Testing Agent Skills
This is a note — quick thoughts, possibly AI-assisted. Not a fully fleshed article.
Testing agent skills (Claude Code plugins that guide model behavior). Based on Honeycomb's agent-skills, applied to my LGTM skill.
Core question: does the skill text actually change how the model behaves? Two testing layers at different speeds and costs.

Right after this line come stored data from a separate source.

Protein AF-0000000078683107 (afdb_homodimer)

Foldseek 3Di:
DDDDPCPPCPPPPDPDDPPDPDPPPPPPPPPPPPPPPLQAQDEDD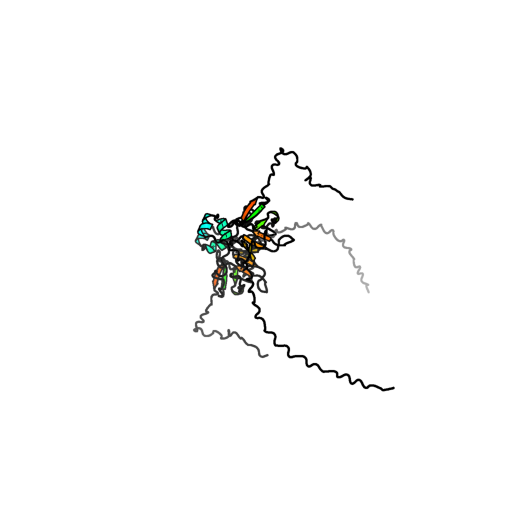PVVCPVQADPVLCCCFPVVDADDALPAPCLPPQAFFFKAFPRPRHTWDTSVQWDNPVRRATKGLDTPDPQQWDWDWDCPPPDTFIWIHGNRHGTTFAGWDQCDDPPRSIIDGGGNSRIDTDGDDPPPPPPPPPDPPDDPPVPPCPPPDDD/DCPPPPVPCPPPPDPDDPPDPDPPPPPPPPPPPPPPPLQAQDEDDPVVCPVQADPVLCCCFPVVDADDALPAPCLPPQAFFFKAFPRPRHTWDTSVQWDNPVRRATKGLDTPDPQQWDWDWDCPPPDTFIWIHGNRHGTTFAGWDQCDDPPRSIIDGGGNSRIDTDGDDPPPPPPPPPDPPDDPPVPPCPPPDDD

pLDDT: mean 75.3, std 30.19, range [22.98, 98.94]

Nearest PDB structures (foldseek):
  6qa0-assembly1_B  TM=9.561E-01  e=2.576E-22  Homo sapiens
  3cxk-assembly1_A  TM=9.886E-01  e=9.272E-20  unclassified
  6sym-assembly2_B  TM=9.853E-01  e=2.795E-19  Escherichia coli K-12
  7e43-assembly1_B  TM=9.797E-01  e=1.177E-17  Helicobacter pylori 26695
  3hci-assembly2_B  TM=9.308E-01  e=9.463E-17  Xanthomonas campestris pv. campestris

Secondary structure (DSSP, 8-state):
---------------------------------------------HHHHHHHS-HHHHHHHHH---PPTT-STTSS---SEEEEETTT--EEEEGGGEE--SSSS-EESS-SSGGGEEEEEE-TTSS-EEEEEETTT--EEEEEES-S-TTT--EEEE-GGGEEEEE---------TT-S---TT----------/---------------------------------------------HHHHHHHS-HHHHHHHHH---PPTT-STTSS---SEEEEETTT--EEEEGGGEE--SSSS-EESS-SSGGGEEEEEE-TTSS-EEEEEETTT--EEEEEES-S-TTT--EEEE-GGGEEEEE---------TT-S---S-----------

Organism: Tetraodon nigroviridis (NCBI:txid99883)

InterPro domains:
  IPR002579 Peptide methionine sulphoxide reductase MrsB domain [PF01641] (53-167)
  IPR002579 Peptide methionine sulphoxide reductase MrsB domain [PS51790] (46-168)
  IPR002579 Peptide methionine sulphoxide reductase MrsB domain [TIGR00357] (45-170)
  IPR011057 Mss4-like superfamily [SSF51316] (44-170)
  IPR028427 Peptide methionine sulfoxide reductase MsrB [PTHR10173] (2-170)

Structure (mmCIF, N/CA/C/O backbone):
data_AF-0000000078683107-model_v1
#
loop_
_entity.id
_entity.type
_entity.pdbx_description
1 polymer 'Peptide-methionine (R)-S-oxide reductase'
#
loop_
_atom_site.group_PDB
_atom_site.id
_atom_site.type_symbol
_atom_site.label_atom_id
_atom_site.label_alt_id
_atom_site.label_comp_id
_atom_site.label_asym_id
_atom_site.label_entity_id
_atom_site.label_seq_id
_atom_site.pdbx_PDB_ins_code
_atom_site.Cartn_x
_atom_site.Cartn_y
_atom_site.Cartn_z
_atom_site.occupancy
_atom_site.B_iso_or_equiv
_atom_site.auth_seq_id
_atom_site.auth_comp_id
_atom_site.auth_asym_id
_atom_site.auth_atom_id
_atom_site.pdbx_PDB_model_num
ATOM 1 N N . MET A 1 1 ? 76.625 -86.75 28.172 1 29.67 1 MET A N 1
ATOM 2 C CA . MET A 1 1 ? 75.938 -86.312 26.969 1 29.67 1 MET A CA 1
ATOM 3 C C . MET A 1 1 ? 75.875 -84.812 26.891 1 29.67 1 MET A C 1
ATOM 5 O O . MET A 1 1 ? 75.812 -84.125 27.906 1 29.67 1 MET A O 1
ATOM 9 N N . SER A 1 2 ? 76.188 -84.062 25.75 1 30.78 2 SER A N 1
ATOM 10 C CA . SER A 1 2 ? 76.875 -82.875 25.234 1 30.78 2 SER A CA 1
ATOM 11 C C . SER A 1 2 ? 76 -81.688 25.328 1 30.78 2 SER A C 1
ATOM 13 O O . SER A 1 2 ? 74.875 -81.625 24.797 1 30.78 2 SER A O 1
ATOM 15 N N . GLY A 1 3 ? 75.875 -81 26.5 1 33.09 3 GLY A N 1
ATOM 16 C CA . GLY A 1 3 ? 75.125 -79.812 27 1 33.09 3 GLY A CA 1
ATOM 17 C C . GLY A 1 3 ? 75.25 -78.625 26.141 1 33.09 3 GLY A C 1
ATOM 18 O O . GLY A 1 3 ? 76.375 -78.188 25.859 1 33.09 3 GLY A O 1
ATOM 19 N N . PHE A 1 4 ? 74.25 -78.312 25.172 1 30.41 4 PHE A N 1
ATOM 20 C CA . PHE A 1 4 ? 74.062 -77.562 23.953 1 30.41 4 PHE A CA 1
ATOM 21 C C . PHE A 1 4 ? 74.25 -76.062 24.234 1 30.41 4 PHE A C 1
ATOM 23 O O . PHE A 1 4 ? 73.812 -75.562 25.25 1 30.41 4 PHE A O 1
ATOM 30 N N . SER A 1 5 ? 75.25 -75.312 23.688 1 29.94 5 SER A N 1
ATOM 31 C CA . SER A 1 5 ? 76.125 -74.125 23.703 1 29.94 5 SER A CA 1
ATOM 32 C C . SER A 1 5 ? 75.375 -72.875 23.297 1 29.94 5 SER A C 1
ATOM 34 O O . SER A 1 5 ? 76 -71.875 22.984 1 29.94 5 SER A O 1
ATOM 36 N N . LEU A 1 6 ? 73.875 -72.75 23.297 1 31.2 6 LEU A N 1
ATOM 37 C CA . LEU A 1 6 ? 73.312 -72 22.25 1 31.2 6 LEU A CA 1
ATOM 38 C C . LEU A 1 6 ? 73.438 -70.5 22.547 1 31.2 6 LEU A C 1
ATOM 40 O O . LEU A 1 6 ? 72.875 -69.938 23.484 1 31.2 6 LEU A O 1
ATOM 44 N N . LEU A 1 7 ? 74.625 -69.875 22.469 1 31.97 7 LEU A N 1
ATOM 45 C CA . LEU A 1 7 ? 75 -68.562 22.891 1 31.97 7 LEU A CA 1
ATOM 46 C C . LEU A 1 7 ? 74.312 -67.5 22.062 1 31.97 7 LEU A C 1
ATOM 48 O O . LEU A 1 7 ? 74.5 -67.438 20.844 1 31.97 7 LEU A O 1
ATOM 52 N N . HIS A 1 8 ? 73 -67.125 22.344 1 32.44 8 HIS A N 1
ATOM 53 C CA . HIS A 1 8 ? 72 -66.375 21.578 1 32.44 8 HIS A CA 1
ATOM 54 C C . HIS A 1 8 ? 72.5 -64.938 21.422 1 32.44 8 HIS A C 1
ATOM 56 O O . HIS A 1 8 ? 72.75 -64.25 22.406 1 32.44 8 HIS A O 1
ATOM 62 N N . LEU A 1 9 ? 73.188 -64.625 20.344 1 31.34 9 LEU A N 1
ATOM 63 C CA . LEU A 1 9 ? 73.875 -63.438 19.875 1 31.34 9 LEU A CA 1
ATOM 64 C C . LEU A 1 9 ? 72.938 -62.25 19.766 1 31.34 9 LEU A C 1
ATOM 66 O O . LEU A 1 9 ? 72 -62.281 18.984 1 31.34 9 LEU A O 1
ATOM 70 N N . VAL A 1 10 ? 72.562 -61.5 20.891 1 33.62 10 VAL A N 1
ATOM 71 C CA . VAL A 1 10 ? 71.625 -60.438 21.094 1 33.62 10 VAL A CA 1
ATOM 72 C C . VAL A 1 10 ? 72.062 -59.219 20.297 1 33.62 10 VAL A C 1
ATOM 74 O O . VAL A 1 10 ? 73 -58.531 20.656 1 33.62 10 VAL A O 1
ATOM 77 N N . SER A 1 11 ? 72.188 -59.344 18.953 1 24.56 11 SER A N 1
ATOM 78 C CA . SER A 1 11 ? 72.812 -58.25 18.188 1 24.56 11 SER A CA 1
ATOM 79 C C . SER A 1 11 ? 72 -56.969 18.297 1 24.56 11 SER A C 1
ATOM 81 O O . SER A 1 11 ? 70.75 -56.969 18.141 1 24.56 11 SER A O 1
ATOM 83 N N . LYS A 1 12 ? 72.438 -55.969 19.094 1 33 12 LYS A N 1
ATOM 84 C CA . LYS A 1 12 ? 72 -54.625 19.438 1 33 12 LYS A CA 1
ATOM 85 C C . LYS A 1 12 ? 71.875 -53.781 18.188 1 33 12 LYS A C 1
ATOM 87 O O . LYS A 1 12 ? 72.812 -53.406 17.531 1 33 12 LYS A O 1
ATOM 92 N N . SER A 1 13 ? 71 -54.156 17.172 1 25.88 13 SER A N 1
ATOM 93 C CA . SER A 1 13 ? 71 -53.469 15.883 1 25.88 13 SER A CA 1
ATOM 94 C C . SER A 1 13 ? 70.625 -52 16.047 1 25.88 13 SER A C 1
ATOM 96 O O . SER A 1 13 ? 69.75 -51.656 16.797 1 25.88 13 SER A O 1
ATOM 98 N N . GLN A 1 14 ? 71.625 -51.094 15.93 1 29.03 14 GLN A N 1
ATOM 99 C CA . GLN A 1 14 ? 71.75 -49.625 15.977 1 29.03 14 GLN A CA 1
ATOM 100 C C . GLN A 1 14 ? 70.688 -48.969 15.078 1 29.03 14 GLN A C 1
ATOM 102 O O . GLN A 1 14 ? 70.5 -49.375 13.93 1 29.03 14 GLN A O 1
ATOM 107 N N . PRO A 1 15 ? 69.562 -48.406 15.695 1 32.75 15 PRO A N 1
ATOM 108 C CA . PRO A 1 15 ? 68.438 -47.844 14.984 1 32.75 15 PRO A CA 1
ATOM 109 C C . PRO A 1 15 ? 68.812 -46.75 13.977 1 32.75 15 PRO A C 1
ATOM 111 O O . PRO A 1 15 ? 69.625 -45.906 14.281 1 32.75 15 PRO A O 1
ATOM 114 N N . GLY A 1 16 ? 69.062 -47.094 12.719 1 27.33 16 GLY A N 1
ATOM 115 C CA . GLY A 1 16 ? 69.5 -46.281 11.617 1 27.33 16 GLY A CA 1
ATOM 116 C C . GLY A 1 16 ? 68.75 -44.969 11.492 1 27.33 16 GLY A C 1
ATOM 117 O O . GLY A 1 16 ? 67.625 -44.844 12 1 27.33 16 GLY A O 1
ATOM 118 N N . ALA A 1 17 ? 69.438 -43.875 11.141 1 30.88 17 ALA A N 1
ATOM 119 C CA . ALA A 1 17 ? 69.25 -42.438 10.984 1 30.88 17 ALA A CA 1
ATOM 120 C C . ALA A 1 17 ? 68.125 -42.125 9.977 1 30.88 17 ALA A C 1
ATOM 122 O O . ALA A 1 17 ? 68.312 -42.469 8.789 1 30.88 17 ALA A O 1
ATOM 123 N N . LEU A 1 18 ? 66.875 -42.375 10.305 1 30.89 18 LEU A N 1
ATOM 124 C CA . LEU A 1 18 ? 65.75 -42.188 9.375 1 30.89 18 LEU A CA 1
ATOM 125 C C . LEU A 1 18 ? 65.812 -40.812 8.727 1 30.89 18 LEU A C 1
ATOM 127 O O . LEU A 1 18 ? 66.062 -39.812 9.406 1 30.89 18 LEU A O 1
ATOM 131 N N . SER A 1 19 ? 66.25 -40.812 7.465 1 29.22 19 SER A N 1
ATOM 132 C CA . SER A 1 19 ? 66.438 -39.656 6.57 1 29.22 19 SER A CA 1
ATOM 133 C C . SER A 1 19 ? 65.188 -38.75 6.586 1 29.22 19 SER A C 1
ATOM 135 O O . SER A 1 19 ? 64.125 -39.219 6.832 1 29.22 19 SER A O 1
ATOM 137 N N . PRO A 1 20 ? 65.5 -37.406 6.738 1 31.5 20 PRO A N 1
ATOM 138 C CA . PRO A 1 20 ? 64.438 -36.375 6.883 1 31.5 20 PRO A CA 1
ATOM 139 C C . PRO A 1 20 ? 63.438 -36.375 5.742 1 31.5 20 PRO A C 1
ATOM 141 O O . PRO A 1 20 ? 63.812 -36.594 4.586 1 31.5 20 PRO A O 1
ATOM 144 N N . ARG A 1 21 ? 62.312 -36.969 5.934 1 25.92 21 ARG A N 1
ATOM 145 C CA . ARG A 1 21 ? 61.219 -37.094 4.961 1 25.92 21 ARG A CA 1
ATOM 146 C C . ARG A 1 21 ? 60.969 -35.75 4.27 1 25.92 21 ARG A C 1
ATOM 148 O O . ARG A 1 21 ? 60.906 -34.719 4.926 1 25.92 21 ARG A O 1
ATOM 155 N N . LYS A 1 22 ? 61.438 -35.625 3.031 1 27.64 22 LYS A N 1
ATOM 156 C CA . LYS A 1 22 ? 61.156 -34.531 2.09 1 27.64 22 LYS A CA 1
ATOM 157 C C . LYS A 1 22 ? 59.656 -34.156 2.107 1 27.64 22 LYS A C 1
ATOM 159 O O . LYS A 1 22 ? 58.812 -35.031 2.086 1 27.64 22 LYS A O 1
ATOM 164 N N . ARG A 1 23 ? 59.312 -33.031 2.736 1 25.83 23 ARG A N 1
ATOM 165 C CA . ARG A 1 23 ? 58 -32.375 2.82 1 25.83 23 ARG A CA 1
ATOM 166 C C . ARG A 1 23 ? 57.344 -32.281 1.451 1 25.83 23 ARG A C 1
ATOM 168 O O . ARG A 1 23 ? 57.906 -31.688 0.525 1 25.83 23 ARG A O 1
ATOM 175 N N . LEU A 1 24 ? 56.75 -33.375 0.962 1 28.3 24 LEU A N 1
ATOM 176 C CA . LEU A 1 24 ? 56.031 -33.344 -0.309 1 28.3 24 LEU A CA 1
ATOM 177 C C . LEU A 1 24 ? 55.125 -32.125 -0.392 1 28.3 24 LEU A C 1
ATOM 179 O O . LEU A 1 24 ? 54.438 -31.812 0.569 1 28.3 24 LEU A O 1
ATOM 183 N N . SER A 1 25 ? 55.438 -31.172 -1.224 1 29.39 25 SER A N 1
ATOM 184 C CA . SER A 1 25 ? 54.719 -29.984 -1.644 1 29.39 25 SER A CA 1
ATOM 185 C C . SER A 1 25 ? 53.281 -30.328 -2.002 1 29.39 25 SER A C 1
ATOM 187 O O . SER A 1 25 ? 53.031 -31.25 -2.789 1 29.39 25 SER A O 1
ATOM 189 N N . GLY A 1 26 ? 52.375 -30.391 -1.02 1 27.5 26 GLY A N 1
ATOM 190 C CA . GLY A 1 26 ? 50.969 -30.672 -1.159 1 27.5 26 GLY A CA 1
ATOM 191 C C . GLY A 1 26 ? 50.312 -29.922 -2.305 1 27.5 26 GLY A C 1
ATOM 192 O O . GLY A 1 26 ? 50.406 -28.703 -2.387 1 27.5 26 GLY A O 1
ATOM 193 N N . LEU A 1 27 ? 50.281 -30.453 -3.518 1 31.83 27 LEU A N 1
ATOM 194 C CA . LEU A 1 27 ? 49.469 -29.953 -4.629 1 31.83 27 LEU A CA 1
ATOM 195 C C . LEU A 1 27 ? 48.094 -29.578 -4.156 1 31.83 27 LEU A C 1
ATOM 197 O O . LEU A 1 27 ? 47.312 -30.438 -3.742 1 31.83 27 LEU A O 1
ATOM 201 N N . CYS A 1 28 ? 47.938 -28.438 -3.404 1 29.47 28 CYS A N 1
ATOM 202 C CA . CYS A 1 28 ? 46.625 -27.891 -3.131 1 29.47 28 CYS A CA 1
ATOM 203 C C . CYS A 1 28 ? 45.719 -27.969 -4.367 1 29.47 28 CYS A C 1
ATOM 205 O O . CYS A 1 28 ? 46 -27.297 -5.367 1 29.47 28 CYS A O 1
ATOM 207 N N . CYS A 1 29 ? 45.344 -29.078 -4.852 1 27.88 29 CYS A N 1
ATOM 208 C CA . CYS A 1 29 ? 44.312 -29.141 -5.883 1 27.88 29 CYS A CA 1
ATOM 209 C C . CYS A 1 29 ? 43.219 -28.141 -5.594 1 27.88 29 CYS A C 1
ATOM 211 O O . CYS A 1 29 ? 42.594 -28.172 -4.523 1 27.88 29 CYS A O 1
ATOM 213 N N . ARG A 1 30 ? 43.312 -26.922 -6.09 1 29.16 30 ARG A N 1
ATOM 214 C CA . ARG A 1 30 ? 42.219 -25.953 -6.215 1 29.16 30 ARG A CA 1
ATOM 215 C C . ARG A 1 30 ? 40.938 -26.641 -6.684 1 29.16 30 ARG A C 1
ATOM 217 O O . ARG A 1 30 ? 40.844 -27.047 -7.84 1 29.16 30 ARG A O 1
ATOM 224 N N . ILE A 1 31 ? 40.438 -27.547 -5.977 1 30.72 31 ILE A N 1
ATOM 225 C CA . ILE A 1 31 ? 39.062 -27.938 -6.32 1 30.72 31 ILE A CA 1
ATOM 226 C C . ILE A 1 31 ? 38.219 -26.703 -6.605 1 30.72 31 ILE A C 1
ATOM 228 O O . ILE A 1 31 ? 38.094 -25.828 -5.746 1 30.72 31 ILE A O 1
ATOM 232 N N . ARG A 1 32 ? 38.188 -26.203 -7.855 1 29.92 32 ARG A N 1
ATOM 233 C CA . ARG A 1 32 ? 37.188 -25.234 -8.328 1 29.92 32 ARG A CA 1
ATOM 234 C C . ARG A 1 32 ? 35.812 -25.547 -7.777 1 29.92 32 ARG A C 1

Layer 1: Skill-Pressure Tests
Fast, cheap. Verify skill text steers model reasoning. No tools, no API calls — text in, text out.
How it works:
- Run Claude with prompt +
--max-turns 1+ no tools - Run again with skill content in system prompt
- Check required patterns appear (anti-patterns don't)
- id: aggregation-before-raw-fetch
prompt: "Error spike in checkout service. How investigate using Loki?"
without_skill:
expected_patterns:
- "(?i)\\b(grep|search|query|fetch)\\b.*\\b(log|error)\\b"
with_skill:
required_patterns:
- "(?i)count_over_time|aggregat|count.*first|overview.*first"The without_skill.expected_patterns establishes a RED baseline — confirms the model defaults to "wrong" behavior without guidance. If the model already does the right thing, the test isn't measuring anything.
Good scenario design:
- One behavioral axis per scenario
- Patterns match intent, not exact syntax —
(?i)count_over_time|aggregatcatches both specific function and general concept - Anti-patterns optional — only when verifying skill suppresses a specific bad behavior
Running: python tests/skill-pressure/run.py — ~2-3 min for 8 scenarios, no external services.
Layer 2: Scenario Tests
End-to-end, full multi-turn Claude conversations. Evaluates tool calls made.
How it works:
- Run Claude with prompt +
--output-format stream-json+ allowed tools includingSkill,Task - Run again without
Skill,Taskin allowed tools - Parse NDJSON output for all tool calls and arguments
- Score both runs against rubric, compare
Scoring rubric:
| Component | Weight | What |
|---|---|---|
| Required tools | 30% | Expected tools called? |
| Required patterns | 25% | Expected strings in tool args? |
| Anti-patterns | 20% | Bad patterns absent? |
| Tool ordering | 15% | Right sequence? |
| Recommended tools | 10% | Optional bonus |
Pass criteria:
- Comparison:
delta = with - without >= -0.1(accounts for LLM non-determinism) - Skill-only:
score >= 0.6
Running: make test-scenarios — ~20-40 min. Raw output at tests/scenarios/output/.
Results from LGTM Skill
Skill-pressure: 8/8 passed
All scenarios confirmed steering. One notable finding: percentiles-for-latency baseline was "not RED" — Sonnet already knows to suggest percentiles without the skill. Less valuable as regression test.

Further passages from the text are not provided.